The condition is akin to trichotillomania (trick-o-til-o-MAY-nee-ah) in humans, which affects about 2 percent of the population. Capecchi believes the hair-pulling disorder in mice is a good model for human obsessive-compulsive disorders, but some neuroscientists aren't so sure.

"I am skeptical of animal models of 'obsessive compulsive disorder,' which requires senseless behaviors (including hand washing) with insight that they are irrational," wrote Judith Rapoport, a branch chief in child psychiatry at the National Institute of Mental Health, in an e-mail. "Very tough to get [an] animal model."

The U. results disprove previous theories that the hair-pulling disorder is cause by decreased sensitivity to pain, said Capecchi, who is also an investigator with the Howard Hughes Medical Institute, which funded the work along with the National Institutes of Health.

Capecchi stressed he does not propose treating mental illness with bone-marrow transplants, which are costly and dangerous, and normally reserved for life-threatening cancers and auto-immune disorders. But the research could point to new explorations of immune-based treatments.

The next step is to determine what defective microglia do to the brain.

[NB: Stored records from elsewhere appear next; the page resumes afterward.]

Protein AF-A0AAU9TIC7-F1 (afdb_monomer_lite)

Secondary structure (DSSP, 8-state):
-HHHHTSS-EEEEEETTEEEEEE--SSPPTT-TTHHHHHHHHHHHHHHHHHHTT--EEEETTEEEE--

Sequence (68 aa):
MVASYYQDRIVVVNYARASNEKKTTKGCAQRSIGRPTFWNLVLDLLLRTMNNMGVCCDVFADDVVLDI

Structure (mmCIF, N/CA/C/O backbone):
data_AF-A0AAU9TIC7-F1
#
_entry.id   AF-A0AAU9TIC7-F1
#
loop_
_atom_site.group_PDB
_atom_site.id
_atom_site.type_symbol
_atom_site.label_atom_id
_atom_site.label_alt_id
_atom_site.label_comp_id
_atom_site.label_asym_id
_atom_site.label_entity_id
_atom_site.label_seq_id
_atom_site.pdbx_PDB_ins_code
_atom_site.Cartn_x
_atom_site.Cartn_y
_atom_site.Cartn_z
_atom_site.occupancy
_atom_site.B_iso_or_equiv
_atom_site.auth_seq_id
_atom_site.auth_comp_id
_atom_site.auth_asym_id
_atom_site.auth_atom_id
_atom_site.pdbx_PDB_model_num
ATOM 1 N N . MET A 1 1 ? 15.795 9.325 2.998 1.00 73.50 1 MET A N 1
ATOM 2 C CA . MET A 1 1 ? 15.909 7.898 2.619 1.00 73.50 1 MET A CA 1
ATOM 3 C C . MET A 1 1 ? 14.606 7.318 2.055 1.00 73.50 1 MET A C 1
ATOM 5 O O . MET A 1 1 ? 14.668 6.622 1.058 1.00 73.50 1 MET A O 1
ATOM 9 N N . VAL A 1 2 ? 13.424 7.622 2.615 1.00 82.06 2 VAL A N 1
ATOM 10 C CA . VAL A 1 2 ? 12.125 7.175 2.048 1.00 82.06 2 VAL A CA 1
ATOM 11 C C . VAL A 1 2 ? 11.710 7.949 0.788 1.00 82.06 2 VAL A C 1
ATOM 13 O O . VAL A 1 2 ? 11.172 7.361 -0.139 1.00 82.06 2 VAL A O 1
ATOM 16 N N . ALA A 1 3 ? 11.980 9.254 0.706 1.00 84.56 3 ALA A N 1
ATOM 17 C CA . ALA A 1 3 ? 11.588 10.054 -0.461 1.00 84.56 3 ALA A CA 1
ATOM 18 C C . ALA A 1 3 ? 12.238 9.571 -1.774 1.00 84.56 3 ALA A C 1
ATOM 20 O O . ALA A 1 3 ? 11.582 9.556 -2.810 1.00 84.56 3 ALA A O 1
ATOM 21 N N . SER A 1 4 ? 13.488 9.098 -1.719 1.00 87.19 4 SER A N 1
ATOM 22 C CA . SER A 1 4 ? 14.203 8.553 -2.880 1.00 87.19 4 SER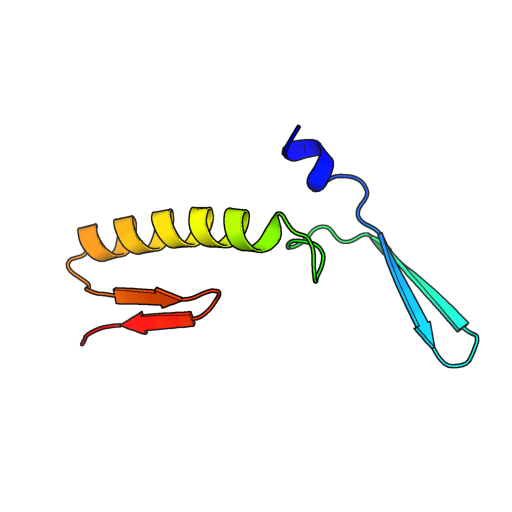 A CA 1
ATOM 23 C C . SER A 1 4 ? 13.610 7.240 -3.392 1.00 87.19 4 SER A C 1
ATOM 25 O O . SER A 1 4 ? 13.714 6.956 -4.577 1.00 87.19 4 SER A O 1
ATOM 27 N N . TYR A 1 5 ? 12.913 6.468 -2.548 1.00 85.12 5 TYR A N 1
ATOM 28 C CA . TYR A 1 5 ? 12.145 5.301 -3.002 1.00 85.12 5 TYR A CA 1
ATOM 29 C C . TYR A 1 5 ? 11.024 5.700 -3.979 1.00 85.12 5 TYR A C 1
ATOM 31 O O . TYR A 1 5 ? 10.649 4.931 -4.864 1.00 85.12 5 TYR A O 1
ATOM 39 N N . TYR A 1 6 ? 10.512 6.927 -3.849 1.00 85.88 6 TYR A N 1
ATOM 40 C CA . TYR A 1 6 ? 9.505 7.491 -4.738 1.00 85.88 6 TYR A CA 1
ATOM 41 C C . TYR A 1 6 ? 10.092 8.378 -5.855 1.00 85.88 6 TYR A C 1
ATOM 43 O O . TYR A 1 6 ? 9.340 9.090 -6.525 1.00 85.88 6 TYR A O 1
ATOM 51 N N . GLN A 1 7 ? 11.395 8.324 -6.112 1.00 87.75 7 GLN A N 1
ATOM 52 C CA . GLN A 1 7 ? 12.024 9.036 -7.228 1.00 87.75 7 GLN A CA 1
ATOM 53 C C . GLN A 1 7 ? 12.295 8.084 -8.399 1.00 87.75 7 GLN A C 1
ATOM 55 O O . GLN A 1 7 ? 12.427 6.880 -8.203 1.00 87.75 7 GLN A O 1
ATOM 60 N N . ASP A 1 8 ? 12.273 8.626 -9.620 1.00 85.31 8 ASP A N 1
ATOM 61 C CA . ASP A 1 8 ? 12.693 7.966 -10.869 1.00 85.31 8 ASP A CA 1
ATOM 62 C C . ASP A 1 8 ? 12.170 6.536 -11.100 1.00 85.31 8 ASP A C 1
ATOM 64 O O . ASP A 1 8 ? 12.830 5.686 -11.694 1.00 85.31 8 ASP A O 1
ATOM 68 N N . ARG A 1 9 ? 10.933 6.262 -10.668 1.00 87.62 9 ARG A N 1
ATOM 69 C CA . ARG A 1 9 ? 10.295 4.958 -10.874 1.00 87.62 9 ARG A CA 1
ATOM 70 C C . ARG A 1 9 ? 9.879 4.809 -12.336 1.00 87.62 9 ARG A C 1
ATOM 72 O O . ARG A 1 9 ? 8.970 5.501 -12.802 1.00 87.62 9 ARG A O 1
ATOM 79 N N . ILE A 1 10 ? 10.510 3.879 -13.044 1.00 89.88 10 ILE A N 1
ATOM 80 C CA . ILE A 1 10 ? 10.187 3.517 -14.427 1.00 89.88 10 ILE A CA 1
ATOM 81 C C . ILE A 1 10 ? 9.648 2.088 -14.438 1.00 89.88 10 ILE A C 1
ATOM 83 O O . ILE A 1 10 ? 10.231 1.184 -13.844 1.00 89.88 10 ILE A O 1
ATOM 87 N N . VAL A 1 11 ? 8.512 1.892 -15.100 1.00 88.44 11 VAL A N 1
ATOM 88 C CA . VAL A 1 11 ? 7.942 0.573 -15.367 1.00 88.44 11 VAL A CA 1
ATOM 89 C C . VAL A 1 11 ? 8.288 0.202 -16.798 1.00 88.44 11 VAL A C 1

"How does is it affect behavior? My guess is there can be multiple ways, but that will take us a few years," Capecchi said. "We anticipate it has to affect neural circuitry in some way."

Capecchi's co-authors included geneticist Shau-Kwaun Chen; postdoctoral fellows Petr Tvrdik, Erik Peden and Sen Wu; Gerald Spangrude, an internal medicine professor; and Scott Cho, a graduate student in Spangrude's lab.